Brain Dump (english): The Most Difficult Bug

It's a classic interview question: what was the most difficult bug you ever fixed? In my case, the bug gave me a lot of trouble, and for a curious reason: the bug was not in the code, instead it was between the chair and the keyboard!

The Story

This story takes place in 1998. At the time, I was writing BrMSX, the first Brazilian MSX emulator (if you're not familiar with MSX, it was an 8-bit computer popular in East Asia, Europe and South America). I was taking extra care in the implementation: the emulator should be fast enough to run at full speed in the machines available at the time, and had to be precise enough to be indistinguishable from a real MSX.

The first objective was reached by writing the emulator in Assembly, the second by using a solid testing methodology. I didn't know about unit testing yet, but for each new feature, I always wrote a test program, and compared the program output in the emulator and in a real machine.

Early versions of my emulator were mute, I was only emulating the CPU and the video chip. When those two were stable, I started writing emulation of the audio chip: the AY-3-8912 from General Instrument, also known as PSG. This chip has three sound channels and one noise channel, the noise was used to make sound effects (such as gunshots and explosions), and also to make percussion sounds (such as drums).

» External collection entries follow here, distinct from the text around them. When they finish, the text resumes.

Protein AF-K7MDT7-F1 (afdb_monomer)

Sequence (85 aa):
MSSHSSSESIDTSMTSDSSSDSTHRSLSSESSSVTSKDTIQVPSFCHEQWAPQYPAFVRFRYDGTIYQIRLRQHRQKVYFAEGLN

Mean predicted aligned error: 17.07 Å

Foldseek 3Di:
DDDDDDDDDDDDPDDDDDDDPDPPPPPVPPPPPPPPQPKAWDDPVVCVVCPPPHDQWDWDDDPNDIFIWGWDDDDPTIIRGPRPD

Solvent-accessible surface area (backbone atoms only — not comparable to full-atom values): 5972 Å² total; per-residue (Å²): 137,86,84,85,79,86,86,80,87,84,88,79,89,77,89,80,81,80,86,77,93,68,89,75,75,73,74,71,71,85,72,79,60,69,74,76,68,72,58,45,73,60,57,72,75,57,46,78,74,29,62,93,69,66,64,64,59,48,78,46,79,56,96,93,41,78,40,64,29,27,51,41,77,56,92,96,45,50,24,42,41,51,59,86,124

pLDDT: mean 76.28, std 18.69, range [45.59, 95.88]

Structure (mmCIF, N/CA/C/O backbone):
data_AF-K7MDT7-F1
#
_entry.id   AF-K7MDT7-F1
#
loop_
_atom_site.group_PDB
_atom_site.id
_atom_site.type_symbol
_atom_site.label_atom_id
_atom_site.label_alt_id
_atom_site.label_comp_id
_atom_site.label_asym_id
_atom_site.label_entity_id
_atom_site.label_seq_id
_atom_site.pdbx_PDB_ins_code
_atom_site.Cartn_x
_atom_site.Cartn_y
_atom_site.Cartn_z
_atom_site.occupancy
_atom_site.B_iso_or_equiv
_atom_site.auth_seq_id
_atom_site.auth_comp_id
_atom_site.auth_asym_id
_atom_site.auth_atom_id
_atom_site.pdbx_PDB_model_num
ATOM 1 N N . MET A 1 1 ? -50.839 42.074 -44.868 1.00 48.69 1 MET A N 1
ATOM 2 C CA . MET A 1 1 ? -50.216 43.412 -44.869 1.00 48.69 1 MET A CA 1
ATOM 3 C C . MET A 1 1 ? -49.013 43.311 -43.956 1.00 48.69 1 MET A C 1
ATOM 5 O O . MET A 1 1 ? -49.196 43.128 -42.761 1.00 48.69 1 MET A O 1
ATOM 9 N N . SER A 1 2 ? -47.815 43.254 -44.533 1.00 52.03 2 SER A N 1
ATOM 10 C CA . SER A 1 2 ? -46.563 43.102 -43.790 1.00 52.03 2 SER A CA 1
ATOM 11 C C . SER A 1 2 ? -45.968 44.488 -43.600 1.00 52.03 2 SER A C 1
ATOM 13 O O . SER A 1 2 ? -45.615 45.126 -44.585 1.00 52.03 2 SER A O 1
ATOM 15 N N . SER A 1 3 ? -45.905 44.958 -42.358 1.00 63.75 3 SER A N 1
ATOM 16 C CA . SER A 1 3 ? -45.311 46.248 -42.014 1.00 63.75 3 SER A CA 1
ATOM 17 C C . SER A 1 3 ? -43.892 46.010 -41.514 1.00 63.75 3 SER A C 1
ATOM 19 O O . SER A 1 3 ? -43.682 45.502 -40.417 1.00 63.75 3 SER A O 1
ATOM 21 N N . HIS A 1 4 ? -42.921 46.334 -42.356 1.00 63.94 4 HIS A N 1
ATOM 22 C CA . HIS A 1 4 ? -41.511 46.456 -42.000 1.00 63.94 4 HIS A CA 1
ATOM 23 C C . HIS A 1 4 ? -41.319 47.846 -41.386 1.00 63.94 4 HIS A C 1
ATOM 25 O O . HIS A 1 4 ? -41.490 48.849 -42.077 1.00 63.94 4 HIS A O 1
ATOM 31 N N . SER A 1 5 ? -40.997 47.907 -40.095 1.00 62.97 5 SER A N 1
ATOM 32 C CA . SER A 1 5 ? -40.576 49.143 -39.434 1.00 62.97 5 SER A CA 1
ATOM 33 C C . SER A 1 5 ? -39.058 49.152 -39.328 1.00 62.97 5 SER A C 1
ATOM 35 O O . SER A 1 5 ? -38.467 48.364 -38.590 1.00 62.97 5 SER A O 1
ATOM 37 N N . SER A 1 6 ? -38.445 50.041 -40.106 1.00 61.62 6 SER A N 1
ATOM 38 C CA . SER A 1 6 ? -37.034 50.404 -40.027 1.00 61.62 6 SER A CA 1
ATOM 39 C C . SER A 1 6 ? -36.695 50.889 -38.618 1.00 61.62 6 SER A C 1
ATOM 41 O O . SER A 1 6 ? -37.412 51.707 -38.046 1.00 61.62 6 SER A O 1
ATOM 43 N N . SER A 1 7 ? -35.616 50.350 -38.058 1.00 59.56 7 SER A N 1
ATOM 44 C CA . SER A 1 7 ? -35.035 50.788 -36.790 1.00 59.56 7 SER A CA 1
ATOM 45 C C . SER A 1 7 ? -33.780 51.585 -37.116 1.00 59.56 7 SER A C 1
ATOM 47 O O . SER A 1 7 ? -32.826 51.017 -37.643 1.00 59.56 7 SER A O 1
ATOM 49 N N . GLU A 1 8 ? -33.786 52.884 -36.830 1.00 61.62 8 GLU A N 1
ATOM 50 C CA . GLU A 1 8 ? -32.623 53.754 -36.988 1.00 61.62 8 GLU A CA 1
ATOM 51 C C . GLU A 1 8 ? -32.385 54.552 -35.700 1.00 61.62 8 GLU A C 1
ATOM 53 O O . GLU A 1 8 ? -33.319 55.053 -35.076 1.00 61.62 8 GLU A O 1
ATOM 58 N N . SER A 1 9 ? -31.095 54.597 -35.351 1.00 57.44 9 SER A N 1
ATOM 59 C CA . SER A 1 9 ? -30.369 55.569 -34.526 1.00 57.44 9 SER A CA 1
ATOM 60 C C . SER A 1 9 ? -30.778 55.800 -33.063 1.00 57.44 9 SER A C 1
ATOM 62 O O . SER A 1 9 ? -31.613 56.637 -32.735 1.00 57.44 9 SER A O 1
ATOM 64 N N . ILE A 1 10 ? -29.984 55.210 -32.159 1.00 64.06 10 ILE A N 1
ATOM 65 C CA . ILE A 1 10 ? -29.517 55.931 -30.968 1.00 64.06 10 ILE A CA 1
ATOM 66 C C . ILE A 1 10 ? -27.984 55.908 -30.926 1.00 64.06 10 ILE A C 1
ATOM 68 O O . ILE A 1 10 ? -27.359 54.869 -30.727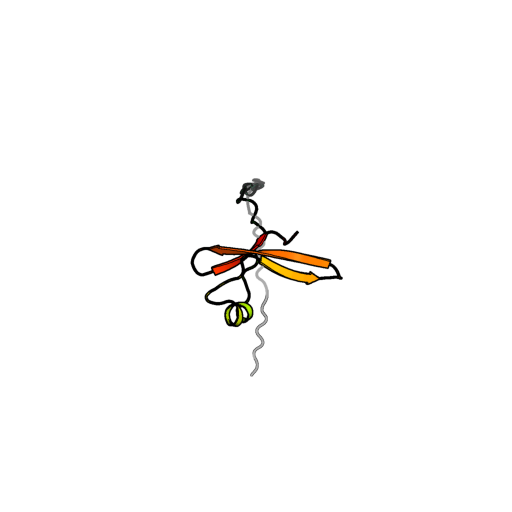 1.00 64.06 10 ILE A O 1
ATOM 72 N N . ASP A 1 11 ? -27.390 57.072 -31.172 1.00 56.91 11 ASP A N 1
ATOM 73 C CA . ASP A 1 11 ? -25.968 57.339 -30.975 1.00 56.91 11 ASP A CA 1
ATOM 74 C C . ASP A 1 11 ? -25.823 57.919 -29.564 1.00 56.91 11 ASP A C 1
ATOM 76 O O . ASP A 1 11 ? -26.255 59.040 -29.295 1.00 56.91 11 ASP A O 1
ATOM 80 N N . THR A 1 12 ? -25.305 57.123 -28.630 1.00 64.19 12 THR A N 1
ATOM 81 C CA . THR A 1 12 ? -25.083 57.560 -27.246 1.00 64.19 12 THR A CA 1
ATOM 82 C C . THR A 1 12 ? -23.617 57.350 -26.899 1.00 64.19 12 THR A C 1
ATOM 84 O O . THR A 1 12 ? -23.232 56.402 -26.219 1.00 64.19 12 THR A O 1
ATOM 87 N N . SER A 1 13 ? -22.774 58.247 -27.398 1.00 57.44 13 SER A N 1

To check if my noise implementation was correct, I made the following MSX BASIC code:

10 SOUND 7,183
20 SOUND 8,15
30 FOR I=8 TO 1 STEP -1
40 SOUND 6,I
50 PRINT I
60 FOR J=0 TO 300: NEXT J,I

70 BEEP

The magic numbers in code are scary, but their meanings are simple: register 7 is the mixer, a value of 183 turn on the noise generator in channel A, and turn off all the rest. Register 8 is the volume of channel A, setting it to 15 is the maximum volume. Finally, there's a loop changing the value of register 6, which is the noise frequency.

We expect this program to play some noise with a constant volume, at first with a low pitch, and then gradually becoming a higher pitch. That's in theory. On practice, however, something else happened!

The Bug

I've redone the experiment and recorded it. On the video below, you can listen to the program running on a real MSX, and then on my emulator (I used dosbox to compile the 1998 version, before the bug was fixed).

How curious: even though I have set the volume to be constant, on a real MSX the volume gets lower at the end. Worse, on the emulator that doesn't happen!

That's a very subtle volume change, was I mistaken? To confirm, I've captured both signals and plotted them on Octave (in 1998 Octave didn't exist yet, so I used Matlab instead).

It looks like the turboR volume is really decreasing, but it's hard to compare. A better comparison can be made by noticing that the perception of loudness is physically caused by the power of the signal. And power is just the integral of the waveform squared. Drawing this on Octave we have:

There it is! I wasn't mistaken, in the last two steps the volume on the turboR really gets lower. But why does it happen? Maybe I could find out by analyzing the internals of the hardware.

The Circuit

In order to understand how the PSG works, it's useless to get the schematics of the MSX, or the datasheet of the AY-3-8912, because none of them explains what happens inside the chip. In theory I could open the chip and try to read the die using an electronic microscope, but since I didn't have access to one, I had to resort to reverse engineering.

It was easy to come up with a model for the PSG sound channels. It has three square wave generators, each one of that working like the diagram below:

The input clock of the counter is the MSX clock divided by 16, so it has 223506Hz. On each pulse, the counter increments by one, and the result is compared with the value of the frequency register. When the values are equal, the counter resets, and a T-type flip-flop invert state, generating the desired square wave.

What about the noise generator? At the time no one knew how it worked, some guessed it was thermal noise on some resistor, others guessed it was shot noise on some semiconductor junction.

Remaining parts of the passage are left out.